- [WHAT TO DO]: Below is a listing. Quote from it, exactly, the lines from the one containing "ATOM 45 O O" down to the one containing "ATOM 50 O O", both ends included, and nothing else.

- [ENTRIES PROVIDED]:
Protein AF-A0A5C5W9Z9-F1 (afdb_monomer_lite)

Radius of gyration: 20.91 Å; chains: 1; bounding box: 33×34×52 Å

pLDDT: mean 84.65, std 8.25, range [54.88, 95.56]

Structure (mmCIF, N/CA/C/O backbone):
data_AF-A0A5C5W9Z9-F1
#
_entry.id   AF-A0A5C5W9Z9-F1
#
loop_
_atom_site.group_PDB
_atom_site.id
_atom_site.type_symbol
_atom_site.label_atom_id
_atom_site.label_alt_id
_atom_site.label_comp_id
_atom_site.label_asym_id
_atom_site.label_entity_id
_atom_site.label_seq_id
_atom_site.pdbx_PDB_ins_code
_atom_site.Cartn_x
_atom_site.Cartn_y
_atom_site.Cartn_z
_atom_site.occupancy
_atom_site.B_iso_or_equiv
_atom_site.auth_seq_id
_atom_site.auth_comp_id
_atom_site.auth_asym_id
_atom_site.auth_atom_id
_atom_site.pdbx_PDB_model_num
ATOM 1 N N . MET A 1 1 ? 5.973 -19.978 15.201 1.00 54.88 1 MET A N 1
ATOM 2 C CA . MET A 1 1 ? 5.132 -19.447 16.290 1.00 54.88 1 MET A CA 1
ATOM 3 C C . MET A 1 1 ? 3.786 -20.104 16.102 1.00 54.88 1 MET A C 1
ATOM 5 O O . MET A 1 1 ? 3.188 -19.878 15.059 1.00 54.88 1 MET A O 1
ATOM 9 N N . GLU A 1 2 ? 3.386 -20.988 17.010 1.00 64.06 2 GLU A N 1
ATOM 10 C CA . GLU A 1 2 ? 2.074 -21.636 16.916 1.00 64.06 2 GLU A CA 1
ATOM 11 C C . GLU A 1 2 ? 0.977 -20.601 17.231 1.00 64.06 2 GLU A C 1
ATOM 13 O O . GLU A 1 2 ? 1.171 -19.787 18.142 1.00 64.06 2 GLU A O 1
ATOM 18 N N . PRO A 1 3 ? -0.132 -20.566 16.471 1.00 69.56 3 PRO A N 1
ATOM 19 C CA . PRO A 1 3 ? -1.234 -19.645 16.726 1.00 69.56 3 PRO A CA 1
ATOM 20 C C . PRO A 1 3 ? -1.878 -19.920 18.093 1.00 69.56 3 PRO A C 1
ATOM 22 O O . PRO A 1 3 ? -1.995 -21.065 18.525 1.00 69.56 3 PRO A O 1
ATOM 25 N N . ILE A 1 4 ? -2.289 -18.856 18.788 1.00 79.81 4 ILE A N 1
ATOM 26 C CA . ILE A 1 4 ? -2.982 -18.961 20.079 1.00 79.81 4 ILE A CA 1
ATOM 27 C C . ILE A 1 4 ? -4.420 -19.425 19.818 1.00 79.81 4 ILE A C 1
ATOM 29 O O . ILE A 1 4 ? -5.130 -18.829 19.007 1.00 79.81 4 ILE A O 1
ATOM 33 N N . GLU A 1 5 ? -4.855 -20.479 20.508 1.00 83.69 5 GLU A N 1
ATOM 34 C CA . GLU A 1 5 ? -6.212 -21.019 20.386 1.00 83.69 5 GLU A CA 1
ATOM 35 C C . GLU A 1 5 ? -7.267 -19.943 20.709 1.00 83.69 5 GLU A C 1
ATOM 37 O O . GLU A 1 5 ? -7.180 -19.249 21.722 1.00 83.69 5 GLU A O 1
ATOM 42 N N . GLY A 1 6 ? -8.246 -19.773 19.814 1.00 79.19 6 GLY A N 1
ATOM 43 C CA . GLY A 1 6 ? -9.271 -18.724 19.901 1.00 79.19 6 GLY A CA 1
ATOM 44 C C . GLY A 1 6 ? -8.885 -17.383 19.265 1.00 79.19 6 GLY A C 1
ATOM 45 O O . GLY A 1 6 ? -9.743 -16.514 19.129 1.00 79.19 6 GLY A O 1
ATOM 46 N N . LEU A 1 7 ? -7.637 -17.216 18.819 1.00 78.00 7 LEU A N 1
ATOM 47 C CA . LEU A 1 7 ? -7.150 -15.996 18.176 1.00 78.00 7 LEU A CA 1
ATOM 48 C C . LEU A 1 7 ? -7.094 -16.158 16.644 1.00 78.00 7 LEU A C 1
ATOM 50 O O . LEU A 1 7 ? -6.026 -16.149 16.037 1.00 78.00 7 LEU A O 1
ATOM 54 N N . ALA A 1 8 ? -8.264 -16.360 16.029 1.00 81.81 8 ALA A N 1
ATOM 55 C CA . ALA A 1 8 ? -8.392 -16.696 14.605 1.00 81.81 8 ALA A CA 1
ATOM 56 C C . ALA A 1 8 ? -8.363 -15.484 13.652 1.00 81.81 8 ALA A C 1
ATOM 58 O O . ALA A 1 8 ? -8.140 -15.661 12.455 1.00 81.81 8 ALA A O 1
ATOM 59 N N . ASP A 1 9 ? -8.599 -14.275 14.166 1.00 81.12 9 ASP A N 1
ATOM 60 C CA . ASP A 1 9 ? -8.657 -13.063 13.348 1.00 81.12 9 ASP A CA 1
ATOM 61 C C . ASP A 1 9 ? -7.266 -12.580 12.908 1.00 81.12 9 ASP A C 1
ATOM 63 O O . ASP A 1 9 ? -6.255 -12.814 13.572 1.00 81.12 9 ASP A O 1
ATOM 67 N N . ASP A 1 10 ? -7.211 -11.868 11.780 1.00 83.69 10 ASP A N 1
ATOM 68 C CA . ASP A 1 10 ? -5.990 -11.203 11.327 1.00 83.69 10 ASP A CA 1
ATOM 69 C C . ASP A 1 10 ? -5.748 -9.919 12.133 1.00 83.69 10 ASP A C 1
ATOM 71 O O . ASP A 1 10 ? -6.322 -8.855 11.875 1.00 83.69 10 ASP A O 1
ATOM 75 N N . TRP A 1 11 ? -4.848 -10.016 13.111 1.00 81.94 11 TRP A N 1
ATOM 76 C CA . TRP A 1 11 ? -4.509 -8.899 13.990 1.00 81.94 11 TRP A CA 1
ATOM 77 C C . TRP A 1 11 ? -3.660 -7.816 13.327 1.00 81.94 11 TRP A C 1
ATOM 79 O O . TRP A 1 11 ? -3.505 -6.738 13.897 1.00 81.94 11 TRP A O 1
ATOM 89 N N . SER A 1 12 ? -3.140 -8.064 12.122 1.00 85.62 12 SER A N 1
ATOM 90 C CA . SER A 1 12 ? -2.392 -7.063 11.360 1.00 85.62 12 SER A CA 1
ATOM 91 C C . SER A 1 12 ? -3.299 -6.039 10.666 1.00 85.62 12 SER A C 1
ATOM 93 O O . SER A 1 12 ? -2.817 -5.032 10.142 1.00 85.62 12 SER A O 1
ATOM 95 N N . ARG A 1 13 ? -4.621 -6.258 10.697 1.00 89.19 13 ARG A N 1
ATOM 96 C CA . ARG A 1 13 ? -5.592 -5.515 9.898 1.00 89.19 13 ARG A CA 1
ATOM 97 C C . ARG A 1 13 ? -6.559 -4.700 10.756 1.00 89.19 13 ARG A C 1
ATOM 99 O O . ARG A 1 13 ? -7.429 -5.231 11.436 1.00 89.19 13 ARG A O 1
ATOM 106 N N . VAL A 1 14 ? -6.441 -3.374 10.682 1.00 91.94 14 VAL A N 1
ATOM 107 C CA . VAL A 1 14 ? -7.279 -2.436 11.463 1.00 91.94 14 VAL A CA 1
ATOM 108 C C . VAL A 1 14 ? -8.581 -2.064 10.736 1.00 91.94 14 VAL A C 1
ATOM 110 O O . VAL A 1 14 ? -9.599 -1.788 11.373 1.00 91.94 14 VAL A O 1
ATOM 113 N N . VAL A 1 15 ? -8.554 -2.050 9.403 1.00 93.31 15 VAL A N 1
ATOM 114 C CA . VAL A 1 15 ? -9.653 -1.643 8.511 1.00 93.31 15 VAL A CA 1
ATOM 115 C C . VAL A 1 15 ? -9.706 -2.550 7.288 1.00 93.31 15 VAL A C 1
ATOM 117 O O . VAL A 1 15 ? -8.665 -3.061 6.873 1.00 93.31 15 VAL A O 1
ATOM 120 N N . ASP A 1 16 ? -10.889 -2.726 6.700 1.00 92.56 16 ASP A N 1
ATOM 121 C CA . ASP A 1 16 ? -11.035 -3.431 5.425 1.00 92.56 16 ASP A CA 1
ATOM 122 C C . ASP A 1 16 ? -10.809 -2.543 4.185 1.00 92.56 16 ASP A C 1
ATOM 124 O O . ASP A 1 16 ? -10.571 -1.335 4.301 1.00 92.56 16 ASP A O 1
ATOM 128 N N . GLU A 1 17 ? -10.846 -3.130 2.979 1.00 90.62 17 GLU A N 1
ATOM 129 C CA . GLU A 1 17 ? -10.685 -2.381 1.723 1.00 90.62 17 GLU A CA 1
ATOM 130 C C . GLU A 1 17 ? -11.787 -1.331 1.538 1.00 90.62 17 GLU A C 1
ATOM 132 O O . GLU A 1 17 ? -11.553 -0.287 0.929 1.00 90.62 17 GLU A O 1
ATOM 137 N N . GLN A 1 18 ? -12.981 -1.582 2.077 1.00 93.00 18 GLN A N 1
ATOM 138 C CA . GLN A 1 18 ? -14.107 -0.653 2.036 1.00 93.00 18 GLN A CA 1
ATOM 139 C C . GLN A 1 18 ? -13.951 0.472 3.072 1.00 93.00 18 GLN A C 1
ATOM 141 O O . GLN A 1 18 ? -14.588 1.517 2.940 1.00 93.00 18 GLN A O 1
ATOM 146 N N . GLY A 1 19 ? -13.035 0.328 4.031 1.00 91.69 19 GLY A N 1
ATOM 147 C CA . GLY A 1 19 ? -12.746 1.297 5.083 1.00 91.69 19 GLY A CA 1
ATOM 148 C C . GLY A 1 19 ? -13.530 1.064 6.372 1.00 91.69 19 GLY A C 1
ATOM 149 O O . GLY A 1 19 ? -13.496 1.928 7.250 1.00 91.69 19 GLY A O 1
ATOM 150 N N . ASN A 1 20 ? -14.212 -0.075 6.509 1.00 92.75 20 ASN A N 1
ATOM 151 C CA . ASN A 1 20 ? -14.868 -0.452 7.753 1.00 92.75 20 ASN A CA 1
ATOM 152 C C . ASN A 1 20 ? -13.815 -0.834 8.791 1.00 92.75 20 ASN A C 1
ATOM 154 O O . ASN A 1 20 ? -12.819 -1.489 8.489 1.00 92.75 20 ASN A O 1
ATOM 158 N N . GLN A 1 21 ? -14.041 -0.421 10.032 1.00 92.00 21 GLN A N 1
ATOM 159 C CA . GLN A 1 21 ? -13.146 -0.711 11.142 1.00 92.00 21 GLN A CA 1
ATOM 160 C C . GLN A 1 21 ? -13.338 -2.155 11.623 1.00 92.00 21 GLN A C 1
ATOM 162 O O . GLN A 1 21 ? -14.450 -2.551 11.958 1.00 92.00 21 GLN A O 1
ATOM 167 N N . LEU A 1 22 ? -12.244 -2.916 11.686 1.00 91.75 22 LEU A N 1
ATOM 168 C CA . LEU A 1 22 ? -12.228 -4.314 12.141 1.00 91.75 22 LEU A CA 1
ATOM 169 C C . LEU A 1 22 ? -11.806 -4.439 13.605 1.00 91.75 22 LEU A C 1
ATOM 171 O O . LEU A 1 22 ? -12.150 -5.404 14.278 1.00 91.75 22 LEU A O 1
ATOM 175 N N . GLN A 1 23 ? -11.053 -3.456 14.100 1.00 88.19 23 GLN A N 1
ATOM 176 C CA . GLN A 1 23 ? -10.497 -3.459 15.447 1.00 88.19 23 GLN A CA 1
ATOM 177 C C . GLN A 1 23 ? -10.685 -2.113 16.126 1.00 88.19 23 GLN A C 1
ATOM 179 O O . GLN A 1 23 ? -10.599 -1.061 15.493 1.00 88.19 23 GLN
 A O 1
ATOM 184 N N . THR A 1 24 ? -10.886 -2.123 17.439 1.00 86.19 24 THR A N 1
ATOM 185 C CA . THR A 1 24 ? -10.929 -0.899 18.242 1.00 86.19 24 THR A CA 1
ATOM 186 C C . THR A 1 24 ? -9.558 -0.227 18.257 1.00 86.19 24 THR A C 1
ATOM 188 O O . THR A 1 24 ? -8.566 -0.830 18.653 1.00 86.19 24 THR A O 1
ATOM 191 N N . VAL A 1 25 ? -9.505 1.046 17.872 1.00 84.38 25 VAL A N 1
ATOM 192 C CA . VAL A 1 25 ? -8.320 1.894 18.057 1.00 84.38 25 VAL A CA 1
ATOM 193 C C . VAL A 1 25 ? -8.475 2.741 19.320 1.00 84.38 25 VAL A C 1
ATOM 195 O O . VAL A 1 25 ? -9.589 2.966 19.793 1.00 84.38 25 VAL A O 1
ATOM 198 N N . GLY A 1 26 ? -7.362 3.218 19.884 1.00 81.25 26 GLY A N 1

...

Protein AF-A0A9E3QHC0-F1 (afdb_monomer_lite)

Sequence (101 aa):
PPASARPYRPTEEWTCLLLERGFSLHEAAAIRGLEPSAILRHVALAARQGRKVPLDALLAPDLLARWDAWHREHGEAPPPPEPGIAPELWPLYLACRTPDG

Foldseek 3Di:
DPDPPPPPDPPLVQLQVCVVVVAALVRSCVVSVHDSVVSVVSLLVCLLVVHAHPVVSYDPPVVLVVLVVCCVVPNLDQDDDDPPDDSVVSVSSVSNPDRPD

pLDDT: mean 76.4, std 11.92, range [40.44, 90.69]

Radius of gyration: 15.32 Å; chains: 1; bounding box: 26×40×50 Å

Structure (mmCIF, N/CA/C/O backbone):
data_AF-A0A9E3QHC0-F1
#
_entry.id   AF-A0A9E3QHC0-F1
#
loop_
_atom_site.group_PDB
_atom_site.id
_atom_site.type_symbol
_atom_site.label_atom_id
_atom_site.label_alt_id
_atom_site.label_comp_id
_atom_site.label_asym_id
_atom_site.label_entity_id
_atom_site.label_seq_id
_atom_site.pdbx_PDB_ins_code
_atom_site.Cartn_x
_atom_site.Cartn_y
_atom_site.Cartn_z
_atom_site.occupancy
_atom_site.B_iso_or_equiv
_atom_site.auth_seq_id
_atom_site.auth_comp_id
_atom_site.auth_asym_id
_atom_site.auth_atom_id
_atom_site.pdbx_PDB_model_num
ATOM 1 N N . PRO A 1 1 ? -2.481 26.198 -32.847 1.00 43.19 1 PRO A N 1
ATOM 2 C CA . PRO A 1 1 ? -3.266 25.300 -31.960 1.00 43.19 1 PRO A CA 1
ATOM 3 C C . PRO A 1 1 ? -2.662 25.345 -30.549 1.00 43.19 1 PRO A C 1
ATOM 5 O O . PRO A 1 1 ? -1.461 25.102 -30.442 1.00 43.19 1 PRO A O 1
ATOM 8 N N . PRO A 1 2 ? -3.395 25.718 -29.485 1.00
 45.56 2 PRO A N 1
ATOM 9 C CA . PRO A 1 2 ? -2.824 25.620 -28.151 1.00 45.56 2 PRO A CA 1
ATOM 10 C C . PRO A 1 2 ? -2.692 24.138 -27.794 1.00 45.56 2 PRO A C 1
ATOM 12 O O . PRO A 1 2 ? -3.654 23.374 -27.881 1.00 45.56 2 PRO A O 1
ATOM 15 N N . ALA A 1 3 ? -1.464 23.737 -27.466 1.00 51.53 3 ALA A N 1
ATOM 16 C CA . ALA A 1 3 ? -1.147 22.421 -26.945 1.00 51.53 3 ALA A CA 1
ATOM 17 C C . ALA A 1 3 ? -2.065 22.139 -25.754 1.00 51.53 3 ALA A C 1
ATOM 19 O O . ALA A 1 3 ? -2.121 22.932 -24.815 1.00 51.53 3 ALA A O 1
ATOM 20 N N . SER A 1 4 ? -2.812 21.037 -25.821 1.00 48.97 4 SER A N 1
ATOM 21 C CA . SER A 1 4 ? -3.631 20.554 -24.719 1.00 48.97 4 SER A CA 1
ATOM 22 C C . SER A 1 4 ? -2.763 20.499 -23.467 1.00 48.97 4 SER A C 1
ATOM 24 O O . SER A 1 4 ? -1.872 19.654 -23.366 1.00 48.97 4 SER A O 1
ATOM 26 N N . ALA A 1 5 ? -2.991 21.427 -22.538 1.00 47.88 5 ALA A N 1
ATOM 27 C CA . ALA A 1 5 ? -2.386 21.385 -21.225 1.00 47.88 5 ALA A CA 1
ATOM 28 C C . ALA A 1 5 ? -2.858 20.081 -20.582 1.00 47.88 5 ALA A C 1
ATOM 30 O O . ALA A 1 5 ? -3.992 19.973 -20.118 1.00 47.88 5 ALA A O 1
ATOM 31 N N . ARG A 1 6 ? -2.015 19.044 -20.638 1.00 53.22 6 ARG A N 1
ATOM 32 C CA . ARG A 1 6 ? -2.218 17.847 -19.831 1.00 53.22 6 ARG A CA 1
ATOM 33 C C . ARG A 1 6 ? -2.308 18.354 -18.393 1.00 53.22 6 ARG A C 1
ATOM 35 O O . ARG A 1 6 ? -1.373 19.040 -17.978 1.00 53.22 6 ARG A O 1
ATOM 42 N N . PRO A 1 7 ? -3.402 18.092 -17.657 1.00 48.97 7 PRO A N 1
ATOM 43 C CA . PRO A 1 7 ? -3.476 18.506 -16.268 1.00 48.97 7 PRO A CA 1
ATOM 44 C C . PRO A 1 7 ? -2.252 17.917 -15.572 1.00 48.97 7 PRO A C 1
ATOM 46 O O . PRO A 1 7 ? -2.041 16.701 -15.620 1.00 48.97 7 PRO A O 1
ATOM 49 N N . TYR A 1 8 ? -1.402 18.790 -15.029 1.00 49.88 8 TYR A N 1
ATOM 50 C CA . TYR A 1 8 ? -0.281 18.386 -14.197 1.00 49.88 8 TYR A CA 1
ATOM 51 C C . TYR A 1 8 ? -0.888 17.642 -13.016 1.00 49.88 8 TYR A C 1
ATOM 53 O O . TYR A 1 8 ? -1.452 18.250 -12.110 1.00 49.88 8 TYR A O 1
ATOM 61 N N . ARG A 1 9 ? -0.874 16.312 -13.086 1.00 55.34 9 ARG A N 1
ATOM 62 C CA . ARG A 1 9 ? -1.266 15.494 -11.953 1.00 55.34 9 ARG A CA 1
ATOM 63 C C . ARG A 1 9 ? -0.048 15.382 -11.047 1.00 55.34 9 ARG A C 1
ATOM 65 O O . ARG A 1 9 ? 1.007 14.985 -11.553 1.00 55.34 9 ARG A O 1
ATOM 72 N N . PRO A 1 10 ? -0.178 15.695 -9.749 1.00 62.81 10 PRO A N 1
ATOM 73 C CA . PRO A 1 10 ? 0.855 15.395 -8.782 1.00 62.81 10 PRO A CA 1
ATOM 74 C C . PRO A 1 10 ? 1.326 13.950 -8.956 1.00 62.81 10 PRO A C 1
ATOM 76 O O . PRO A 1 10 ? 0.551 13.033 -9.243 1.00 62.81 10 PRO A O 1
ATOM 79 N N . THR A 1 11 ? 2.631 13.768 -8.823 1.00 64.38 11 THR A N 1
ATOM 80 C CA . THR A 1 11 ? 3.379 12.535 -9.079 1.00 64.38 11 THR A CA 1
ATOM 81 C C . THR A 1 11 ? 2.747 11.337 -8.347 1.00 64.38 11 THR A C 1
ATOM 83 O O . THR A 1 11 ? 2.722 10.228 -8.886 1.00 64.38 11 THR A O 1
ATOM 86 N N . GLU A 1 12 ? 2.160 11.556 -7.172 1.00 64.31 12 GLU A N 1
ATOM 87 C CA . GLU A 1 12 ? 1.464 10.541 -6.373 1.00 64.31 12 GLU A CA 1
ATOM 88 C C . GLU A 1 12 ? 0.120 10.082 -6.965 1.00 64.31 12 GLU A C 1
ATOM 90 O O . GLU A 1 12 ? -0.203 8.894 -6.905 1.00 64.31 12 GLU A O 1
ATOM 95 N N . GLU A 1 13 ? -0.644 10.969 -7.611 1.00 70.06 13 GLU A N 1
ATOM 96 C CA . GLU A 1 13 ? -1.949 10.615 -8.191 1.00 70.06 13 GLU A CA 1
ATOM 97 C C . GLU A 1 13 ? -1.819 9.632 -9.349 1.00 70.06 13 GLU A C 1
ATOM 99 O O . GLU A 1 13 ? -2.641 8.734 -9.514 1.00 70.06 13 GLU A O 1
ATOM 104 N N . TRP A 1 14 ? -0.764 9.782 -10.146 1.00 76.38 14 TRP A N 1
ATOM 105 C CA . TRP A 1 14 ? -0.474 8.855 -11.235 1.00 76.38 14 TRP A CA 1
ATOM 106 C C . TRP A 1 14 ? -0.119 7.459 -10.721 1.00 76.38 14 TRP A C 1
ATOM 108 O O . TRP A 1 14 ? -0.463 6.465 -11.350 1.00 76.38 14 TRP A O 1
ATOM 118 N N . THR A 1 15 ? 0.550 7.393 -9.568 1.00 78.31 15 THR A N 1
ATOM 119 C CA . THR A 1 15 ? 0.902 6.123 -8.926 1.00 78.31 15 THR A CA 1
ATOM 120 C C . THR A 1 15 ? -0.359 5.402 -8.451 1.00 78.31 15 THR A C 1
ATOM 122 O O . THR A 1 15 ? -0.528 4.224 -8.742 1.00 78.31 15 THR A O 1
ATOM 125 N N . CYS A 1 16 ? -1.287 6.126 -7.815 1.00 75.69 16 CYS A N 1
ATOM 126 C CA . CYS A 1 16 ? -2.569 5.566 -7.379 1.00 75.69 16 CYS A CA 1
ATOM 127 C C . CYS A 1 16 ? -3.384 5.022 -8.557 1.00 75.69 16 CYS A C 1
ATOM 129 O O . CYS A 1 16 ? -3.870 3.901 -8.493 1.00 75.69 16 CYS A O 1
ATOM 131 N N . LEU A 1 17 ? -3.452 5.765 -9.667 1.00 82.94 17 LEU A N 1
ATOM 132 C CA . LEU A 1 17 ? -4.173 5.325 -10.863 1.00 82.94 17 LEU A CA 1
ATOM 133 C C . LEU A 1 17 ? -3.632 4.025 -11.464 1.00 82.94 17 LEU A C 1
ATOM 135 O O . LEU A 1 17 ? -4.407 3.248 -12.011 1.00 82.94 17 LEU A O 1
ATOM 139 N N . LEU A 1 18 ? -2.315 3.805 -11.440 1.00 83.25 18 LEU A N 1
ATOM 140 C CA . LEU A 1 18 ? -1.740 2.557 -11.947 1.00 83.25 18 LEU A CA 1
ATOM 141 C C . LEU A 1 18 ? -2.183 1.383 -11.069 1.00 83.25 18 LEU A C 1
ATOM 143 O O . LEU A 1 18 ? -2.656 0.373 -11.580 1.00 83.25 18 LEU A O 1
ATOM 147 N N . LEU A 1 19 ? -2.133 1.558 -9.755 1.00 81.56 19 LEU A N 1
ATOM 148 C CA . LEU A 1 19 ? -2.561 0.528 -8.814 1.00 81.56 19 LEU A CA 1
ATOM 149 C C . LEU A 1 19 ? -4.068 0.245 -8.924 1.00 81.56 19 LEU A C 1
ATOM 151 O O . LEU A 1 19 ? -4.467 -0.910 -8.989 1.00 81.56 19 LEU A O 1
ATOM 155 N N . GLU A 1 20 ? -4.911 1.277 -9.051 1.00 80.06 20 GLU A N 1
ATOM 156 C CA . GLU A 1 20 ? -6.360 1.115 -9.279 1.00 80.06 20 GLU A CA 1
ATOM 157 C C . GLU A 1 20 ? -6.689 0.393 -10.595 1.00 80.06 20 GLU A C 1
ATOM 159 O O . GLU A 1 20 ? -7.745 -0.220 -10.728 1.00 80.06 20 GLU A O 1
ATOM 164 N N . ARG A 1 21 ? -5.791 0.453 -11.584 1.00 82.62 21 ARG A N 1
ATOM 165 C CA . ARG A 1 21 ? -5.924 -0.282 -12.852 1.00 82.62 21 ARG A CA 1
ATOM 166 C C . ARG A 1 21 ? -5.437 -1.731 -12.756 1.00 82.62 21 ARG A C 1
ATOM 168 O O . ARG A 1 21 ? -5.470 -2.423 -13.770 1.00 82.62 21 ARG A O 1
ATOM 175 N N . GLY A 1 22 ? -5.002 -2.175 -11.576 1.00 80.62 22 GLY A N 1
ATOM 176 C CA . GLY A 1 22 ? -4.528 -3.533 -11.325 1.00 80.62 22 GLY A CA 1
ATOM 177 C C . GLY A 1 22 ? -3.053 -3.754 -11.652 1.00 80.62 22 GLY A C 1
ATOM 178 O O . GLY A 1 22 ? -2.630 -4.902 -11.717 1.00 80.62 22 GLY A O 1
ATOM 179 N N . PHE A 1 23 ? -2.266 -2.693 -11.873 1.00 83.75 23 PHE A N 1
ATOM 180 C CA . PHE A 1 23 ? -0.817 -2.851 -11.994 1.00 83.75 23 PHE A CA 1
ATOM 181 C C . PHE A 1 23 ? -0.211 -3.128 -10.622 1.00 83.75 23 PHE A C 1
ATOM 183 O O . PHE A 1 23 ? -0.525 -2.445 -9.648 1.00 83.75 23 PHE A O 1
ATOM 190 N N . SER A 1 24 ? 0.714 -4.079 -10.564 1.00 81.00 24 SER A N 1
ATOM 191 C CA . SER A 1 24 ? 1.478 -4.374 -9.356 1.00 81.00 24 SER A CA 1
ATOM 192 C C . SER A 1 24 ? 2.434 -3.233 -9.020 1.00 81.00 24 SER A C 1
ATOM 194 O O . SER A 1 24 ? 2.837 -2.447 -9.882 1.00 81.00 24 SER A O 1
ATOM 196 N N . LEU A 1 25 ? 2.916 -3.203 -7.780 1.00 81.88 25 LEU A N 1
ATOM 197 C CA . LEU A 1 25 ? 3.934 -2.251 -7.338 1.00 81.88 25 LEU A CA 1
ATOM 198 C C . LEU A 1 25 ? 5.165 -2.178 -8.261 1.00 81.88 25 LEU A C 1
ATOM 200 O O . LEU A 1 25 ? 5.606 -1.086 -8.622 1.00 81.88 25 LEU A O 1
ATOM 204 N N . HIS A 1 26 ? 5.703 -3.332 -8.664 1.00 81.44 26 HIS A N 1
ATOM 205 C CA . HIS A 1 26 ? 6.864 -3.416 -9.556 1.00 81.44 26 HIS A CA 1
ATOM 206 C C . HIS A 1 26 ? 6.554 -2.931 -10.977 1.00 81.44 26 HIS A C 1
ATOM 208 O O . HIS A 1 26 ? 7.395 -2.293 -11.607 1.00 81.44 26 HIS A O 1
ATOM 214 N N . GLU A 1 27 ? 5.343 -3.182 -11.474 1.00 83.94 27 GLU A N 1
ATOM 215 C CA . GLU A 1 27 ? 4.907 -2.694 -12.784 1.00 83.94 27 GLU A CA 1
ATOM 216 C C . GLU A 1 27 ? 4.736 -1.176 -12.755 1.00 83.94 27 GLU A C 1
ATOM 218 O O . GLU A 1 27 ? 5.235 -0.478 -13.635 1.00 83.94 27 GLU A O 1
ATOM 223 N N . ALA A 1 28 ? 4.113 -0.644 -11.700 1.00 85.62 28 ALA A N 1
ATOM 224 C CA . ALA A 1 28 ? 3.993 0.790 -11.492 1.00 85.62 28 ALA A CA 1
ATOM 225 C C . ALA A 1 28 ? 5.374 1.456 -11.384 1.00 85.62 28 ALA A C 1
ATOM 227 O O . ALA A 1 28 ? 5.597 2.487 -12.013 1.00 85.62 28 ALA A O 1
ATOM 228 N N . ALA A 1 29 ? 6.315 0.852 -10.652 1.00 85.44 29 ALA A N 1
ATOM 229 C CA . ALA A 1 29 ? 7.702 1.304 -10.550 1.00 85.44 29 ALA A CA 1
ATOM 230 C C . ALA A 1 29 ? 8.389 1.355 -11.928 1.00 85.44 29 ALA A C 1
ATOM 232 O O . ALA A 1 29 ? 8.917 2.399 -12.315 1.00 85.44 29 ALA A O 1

- [EXPECTED OUTPUT]:
ATOM 45 O O . GLY A 1 6 ? -9.743 -16.514 19.129 1.00 79.19 6 GLY A O 1
ATOM 46 N N . LEU A 1 7 ? -7.637 -17.216 18.819 1.00 78.00 7 LEU A N 1
ATOM 47 C CA . LEU A 1 7 ? -7.150 -15.996 18.176 1.00 78.00 7 LEU A CA 1
ATOM 48 C C . LEU A 1 7 ? -7.094 -16.158 16.644 1.00 78.00 7 LEU A C 1
ATOM 50 O O . LEU A 1 7 ? -6.026 -16.149 16.037 1.00 78.00 7 LEU A O 1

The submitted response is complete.